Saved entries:
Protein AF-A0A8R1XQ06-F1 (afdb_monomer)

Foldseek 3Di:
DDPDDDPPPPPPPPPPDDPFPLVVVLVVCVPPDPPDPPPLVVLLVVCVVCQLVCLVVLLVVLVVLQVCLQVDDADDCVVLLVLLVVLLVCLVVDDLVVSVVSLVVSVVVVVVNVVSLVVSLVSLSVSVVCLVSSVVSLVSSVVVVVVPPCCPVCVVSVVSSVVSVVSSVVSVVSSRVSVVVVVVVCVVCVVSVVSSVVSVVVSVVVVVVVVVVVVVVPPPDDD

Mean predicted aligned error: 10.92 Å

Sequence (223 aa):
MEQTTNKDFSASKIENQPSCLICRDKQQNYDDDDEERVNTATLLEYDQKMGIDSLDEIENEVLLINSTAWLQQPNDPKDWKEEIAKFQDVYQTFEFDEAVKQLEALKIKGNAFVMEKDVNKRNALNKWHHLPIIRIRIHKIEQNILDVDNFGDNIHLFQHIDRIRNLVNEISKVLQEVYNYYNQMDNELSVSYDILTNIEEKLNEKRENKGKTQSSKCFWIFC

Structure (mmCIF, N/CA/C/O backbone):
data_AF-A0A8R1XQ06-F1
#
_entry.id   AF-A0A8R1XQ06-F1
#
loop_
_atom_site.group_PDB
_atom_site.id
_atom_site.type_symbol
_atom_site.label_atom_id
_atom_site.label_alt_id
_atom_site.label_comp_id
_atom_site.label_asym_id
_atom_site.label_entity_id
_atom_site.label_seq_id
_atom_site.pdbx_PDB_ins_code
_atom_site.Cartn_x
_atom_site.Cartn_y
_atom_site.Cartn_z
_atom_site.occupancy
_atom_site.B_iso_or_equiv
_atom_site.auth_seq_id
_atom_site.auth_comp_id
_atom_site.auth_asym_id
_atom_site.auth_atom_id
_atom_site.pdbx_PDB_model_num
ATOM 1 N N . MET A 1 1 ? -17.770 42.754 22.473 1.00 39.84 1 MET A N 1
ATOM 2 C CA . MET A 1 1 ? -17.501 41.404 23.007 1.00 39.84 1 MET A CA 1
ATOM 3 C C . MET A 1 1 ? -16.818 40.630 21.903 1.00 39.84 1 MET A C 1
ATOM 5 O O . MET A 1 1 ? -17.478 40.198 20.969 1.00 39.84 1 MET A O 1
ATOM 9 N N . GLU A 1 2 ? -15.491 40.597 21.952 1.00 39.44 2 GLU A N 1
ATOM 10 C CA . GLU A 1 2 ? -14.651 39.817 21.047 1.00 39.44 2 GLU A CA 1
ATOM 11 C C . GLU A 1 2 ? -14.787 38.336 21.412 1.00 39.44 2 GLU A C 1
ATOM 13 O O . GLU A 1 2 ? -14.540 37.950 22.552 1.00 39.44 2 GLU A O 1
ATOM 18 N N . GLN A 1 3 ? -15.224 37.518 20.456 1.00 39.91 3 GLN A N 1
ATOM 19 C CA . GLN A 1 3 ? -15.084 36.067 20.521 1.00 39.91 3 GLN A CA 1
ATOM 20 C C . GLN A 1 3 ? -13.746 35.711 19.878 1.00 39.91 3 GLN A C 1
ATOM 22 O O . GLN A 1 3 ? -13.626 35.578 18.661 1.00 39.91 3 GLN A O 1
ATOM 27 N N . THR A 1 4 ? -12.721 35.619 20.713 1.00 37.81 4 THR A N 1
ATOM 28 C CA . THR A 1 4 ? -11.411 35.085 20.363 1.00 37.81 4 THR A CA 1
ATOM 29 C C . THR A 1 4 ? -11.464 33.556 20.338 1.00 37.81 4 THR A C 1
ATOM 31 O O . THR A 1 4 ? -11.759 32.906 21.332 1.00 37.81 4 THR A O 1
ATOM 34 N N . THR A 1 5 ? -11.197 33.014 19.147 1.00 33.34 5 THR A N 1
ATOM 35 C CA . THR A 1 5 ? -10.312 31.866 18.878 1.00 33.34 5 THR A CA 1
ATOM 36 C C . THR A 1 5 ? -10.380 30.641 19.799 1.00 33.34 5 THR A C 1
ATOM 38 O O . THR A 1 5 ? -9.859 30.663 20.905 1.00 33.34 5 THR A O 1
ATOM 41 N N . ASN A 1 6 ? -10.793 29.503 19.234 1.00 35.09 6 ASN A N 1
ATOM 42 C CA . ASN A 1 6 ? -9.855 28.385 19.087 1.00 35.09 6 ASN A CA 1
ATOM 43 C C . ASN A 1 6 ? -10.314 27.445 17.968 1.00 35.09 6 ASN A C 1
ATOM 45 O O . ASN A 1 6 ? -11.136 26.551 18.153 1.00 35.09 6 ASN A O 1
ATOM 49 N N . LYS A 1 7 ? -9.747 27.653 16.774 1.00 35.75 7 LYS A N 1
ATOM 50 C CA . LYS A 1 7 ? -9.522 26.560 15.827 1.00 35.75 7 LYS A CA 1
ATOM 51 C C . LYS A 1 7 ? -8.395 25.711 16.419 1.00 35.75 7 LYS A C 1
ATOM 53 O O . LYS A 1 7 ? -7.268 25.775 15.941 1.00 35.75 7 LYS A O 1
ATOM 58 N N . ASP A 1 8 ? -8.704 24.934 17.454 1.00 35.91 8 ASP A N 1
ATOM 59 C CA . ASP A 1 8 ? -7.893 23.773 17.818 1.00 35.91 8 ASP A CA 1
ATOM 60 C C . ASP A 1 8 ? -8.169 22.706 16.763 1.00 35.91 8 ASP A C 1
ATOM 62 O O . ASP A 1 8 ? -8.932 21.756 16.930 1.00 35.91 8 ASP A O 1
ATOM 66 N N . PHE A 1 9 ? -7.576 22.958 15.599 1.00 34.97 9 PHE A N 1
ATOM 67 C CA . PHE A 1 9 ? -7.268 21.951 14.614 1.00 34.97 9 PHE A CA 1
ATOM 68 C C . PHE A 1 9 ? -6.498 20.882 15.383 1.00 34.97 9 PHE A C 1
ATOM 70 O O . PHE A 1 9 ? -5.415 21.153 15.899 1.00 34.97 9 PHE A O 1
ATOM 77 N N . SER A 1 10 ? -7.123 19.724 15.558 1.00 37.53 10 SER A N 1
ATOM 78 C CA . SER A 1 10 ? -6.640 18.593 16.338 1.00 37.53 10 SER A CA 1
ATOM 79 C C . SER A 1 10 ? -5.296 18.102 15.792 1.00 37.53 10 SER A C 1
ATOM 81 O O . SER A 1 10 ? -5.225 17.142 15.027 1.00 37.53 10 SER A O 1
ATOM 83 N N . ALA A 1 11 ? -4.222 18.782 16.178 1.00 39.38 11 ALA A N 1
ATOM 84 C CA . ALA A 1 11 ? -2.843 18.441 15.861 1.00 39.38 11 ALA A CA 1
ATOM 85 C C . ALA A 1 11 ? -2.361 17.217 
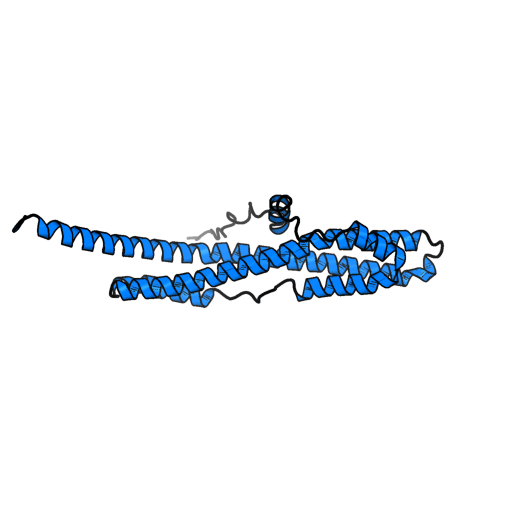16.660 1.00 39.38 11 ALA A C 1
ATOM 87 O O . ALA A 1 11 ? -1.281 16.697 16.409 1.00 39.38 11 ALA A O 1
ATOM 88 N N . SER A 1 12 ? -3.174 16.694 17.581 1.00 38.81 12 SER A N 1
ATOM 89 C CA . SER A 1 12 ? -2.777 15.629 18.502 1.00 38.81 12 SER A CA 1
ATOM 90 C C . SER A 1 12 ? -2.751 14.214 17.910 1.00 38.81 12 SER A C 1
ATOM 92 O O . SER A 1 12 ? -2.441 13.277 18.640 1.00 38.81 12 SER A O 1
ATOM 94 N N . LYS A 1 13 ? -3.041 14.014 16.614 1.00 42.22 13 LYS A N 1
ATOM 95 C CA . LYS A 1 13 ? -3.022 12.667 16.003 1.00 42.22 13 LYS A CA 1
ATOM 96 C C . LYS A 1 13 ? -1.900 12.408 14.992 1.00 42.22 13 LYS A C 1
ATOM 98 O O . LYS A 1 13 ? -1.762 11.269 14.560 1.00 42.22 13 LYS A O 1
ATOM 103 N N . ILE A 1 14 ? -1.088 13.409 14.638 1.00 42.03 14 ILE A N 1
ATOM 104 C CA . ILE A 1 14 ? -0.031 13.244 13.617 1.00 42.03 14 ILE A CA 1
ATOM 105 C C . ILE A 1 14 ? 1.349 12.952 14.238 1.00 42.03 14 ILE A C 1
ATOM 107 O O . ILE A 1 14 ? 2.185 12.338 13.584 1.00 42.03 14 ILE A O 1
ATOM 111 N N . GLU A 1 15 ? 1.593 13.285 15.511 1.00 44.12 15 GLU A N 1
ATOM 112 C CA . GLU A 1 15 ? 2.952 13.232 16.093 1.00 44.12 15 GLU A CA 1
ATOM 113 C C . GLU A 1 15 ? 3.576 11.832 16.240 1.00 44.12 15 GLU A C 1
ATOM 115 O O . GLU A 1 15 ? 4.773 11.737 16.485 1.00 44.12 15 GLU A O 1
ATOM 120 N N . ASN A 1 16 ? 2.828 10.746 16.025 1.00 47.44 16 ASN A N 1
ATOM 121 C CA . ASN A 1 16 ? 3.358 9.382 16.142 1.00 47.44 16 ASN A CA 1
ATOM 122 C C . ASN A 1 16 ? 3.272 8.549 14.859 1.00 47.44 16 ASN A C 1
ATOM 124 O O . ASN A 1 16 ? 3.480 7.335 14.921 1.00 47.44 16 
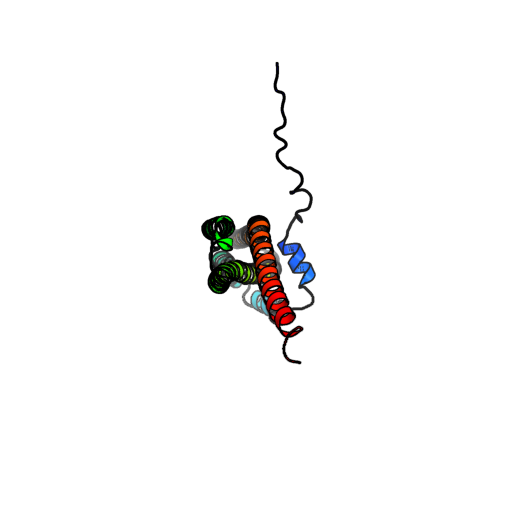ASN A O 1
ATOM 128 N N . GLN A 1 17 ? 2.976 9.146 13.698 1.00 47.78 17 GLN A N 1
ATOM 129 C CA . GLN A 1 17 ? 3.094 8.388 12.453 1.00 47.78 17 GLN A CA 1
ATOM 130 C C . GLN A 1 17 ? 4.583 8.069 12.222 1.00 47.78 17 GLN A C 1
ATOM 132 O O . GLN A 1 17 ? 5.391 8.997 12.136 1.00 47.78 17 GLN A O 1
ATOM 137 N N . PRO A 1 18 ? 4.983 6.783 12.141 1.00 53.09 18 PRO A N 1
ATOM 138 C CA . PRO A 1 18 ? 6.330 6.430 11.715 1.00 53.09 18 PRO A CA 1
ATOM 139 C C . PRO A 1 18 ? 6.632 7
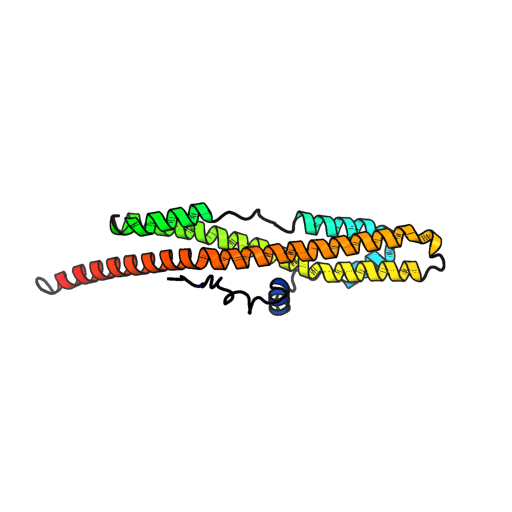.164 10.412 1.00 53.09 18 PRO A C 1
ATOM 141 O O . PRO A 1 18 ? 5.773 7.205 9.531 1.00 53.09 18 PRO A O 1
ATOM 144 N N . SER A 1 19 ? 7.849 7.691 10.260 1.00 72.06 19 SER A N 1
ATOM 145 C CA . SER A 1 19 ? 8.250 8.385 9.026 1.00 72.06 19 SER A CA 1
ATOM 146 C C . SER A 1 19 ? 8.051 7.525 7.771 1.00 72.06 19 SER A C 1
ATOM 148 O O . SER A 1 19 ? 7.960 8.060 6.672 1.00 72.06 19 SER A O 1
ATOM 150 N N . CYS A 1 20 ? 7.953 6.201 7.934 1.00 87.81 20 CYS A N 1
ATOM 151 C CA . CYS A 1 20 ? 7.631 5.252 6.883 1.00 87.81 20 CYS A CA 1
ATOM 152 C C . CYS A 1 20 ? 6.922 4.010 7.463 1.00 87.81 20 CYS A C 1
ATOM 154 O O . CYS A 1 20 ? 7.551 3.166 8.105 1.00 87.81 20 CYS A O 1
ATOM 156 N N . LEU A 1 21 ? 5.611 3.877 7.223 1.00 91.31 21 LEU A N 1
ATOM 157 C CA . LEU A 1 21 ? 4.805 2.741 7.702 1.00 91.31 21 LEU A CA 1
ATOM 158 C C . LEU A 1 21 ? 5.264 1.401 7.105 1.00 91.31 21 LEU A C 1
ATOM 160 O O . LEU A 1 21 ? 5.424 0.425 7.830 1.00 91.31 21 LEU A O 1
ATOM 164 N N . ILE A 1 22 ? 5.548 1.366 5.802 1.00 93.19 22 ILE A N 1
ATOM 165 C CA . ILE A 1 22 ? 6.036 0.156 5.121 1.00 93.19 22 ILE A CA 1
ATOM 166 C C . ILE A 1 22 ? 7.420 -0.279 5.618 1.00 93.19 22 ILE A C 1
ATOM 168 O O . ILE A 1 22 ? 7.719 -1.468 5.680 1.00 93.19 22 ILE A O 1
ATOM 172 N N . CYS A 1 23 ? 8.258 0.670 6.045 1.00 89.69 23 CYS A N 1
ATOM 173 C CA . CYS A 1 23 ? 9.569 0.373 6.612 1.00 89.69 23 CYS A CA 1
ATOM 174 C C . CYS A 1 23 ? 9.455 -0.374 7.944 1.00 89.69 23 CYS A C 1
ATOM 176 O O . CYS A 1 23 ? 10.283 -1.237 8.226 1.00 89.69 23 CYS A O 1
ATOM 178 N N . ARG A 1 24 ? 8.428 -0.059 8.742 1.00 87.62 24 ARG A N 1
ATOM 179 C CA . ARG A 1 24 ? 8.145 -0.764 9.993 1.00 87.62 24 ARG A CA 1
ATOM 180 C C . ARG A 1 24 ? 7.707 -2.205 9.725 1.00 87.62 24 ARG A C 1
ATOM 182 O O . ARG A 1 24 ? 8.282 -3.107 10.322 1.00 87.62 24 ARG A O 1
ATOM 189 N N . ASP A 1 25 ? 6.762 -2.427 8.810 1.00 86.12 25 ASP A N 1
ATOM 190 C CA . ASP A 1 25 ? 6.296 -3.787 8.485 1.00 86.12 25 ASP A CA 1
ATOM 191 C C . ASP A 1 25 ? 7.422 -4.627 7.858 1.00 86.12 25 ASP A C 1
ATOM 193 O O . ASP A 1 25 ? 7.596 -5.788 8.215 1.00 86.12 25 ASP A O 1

Your task: Keep to the lines above, from the first one through the line where "ATOM 1 N N ." appears, and copy them exactly.

Task solution:
Protein AF-A0A8R1XQ06-F1 (afdb_monomer)

Foldseek 3Di:
DDPDDDPPPPPPPPPPDDPFPLVVVLVVCVPPDPPDPPPLVVLLVVCVVCQLVCLVVLLVVLVVLQVCLQVDDADDCVVLLVLLVVLLVCLVVDDLVVSVVSLVVSVVVVVVNVVSLVVSLVSLSVSVVCLVSSVVSLVSSVVVVVVPPCCPVCVVSVVSSVVSVVSSVVSVVSSRVSVVVVVVVCVVCVVSVVSSVVSVVVSVVVVVVVVVVVVVVPPPDDD

Mean predicted aligned error: 10.92 Å

Sequence (223 aa):
MEQTTNKDFSASKIENQPSCLICRDKQQNYDDDDEERVNTATLLEYDQKMGIDSLDEIENEVLLINSTAWLQQPNDPKDWKEEIAKFQDVYQTFEFDEAVKQLEALKIKGNAFVMEKDVNKRNALNKWHHLPIIRIRIHKIEQNILDVDNFGDNIHLFQHIDRIRNLVNEISKVLQEVYNYYNQMDNELSVSYDILTNIEEKLNEKRENKGKTQSSKCFWIFC

Structure (mmCIF, N/CA/C/O backbone):
data_AF-A0A8R1XQ06-F1
#
_entry.id   AF-A0A8R1XQ06-F1
#
loop_
_atom_site.group_PDB
_atom_site.id
_atom_site.type_symbol
_atom_site.label_atom_id
_atom_site.label_alt_id
_atom_site.label_comp_id
_atom_site.label_asym_id
_atom_site.label_entity_id
_atom_site.label_seq_id
_atom_site.pdbx_PDB_ins_code
_atom_site.Cartn_x
_atom_site.Cartn_y
_atom_site.Cartn_z
_atom_site.occupancy
_atom_site.B_iso_or_equiv
_atom_site.auth_seq_id
_atom_site.auth_comp_id
_atom_site.auth_asym_id
_atom_site.auth_atom_id
_atom_site.pdbx_PDB_model_num
ATOM 1 N N . MET A 1 1 ? -17.770 42.754 22.473 1.00 39.84 1 MET A N 1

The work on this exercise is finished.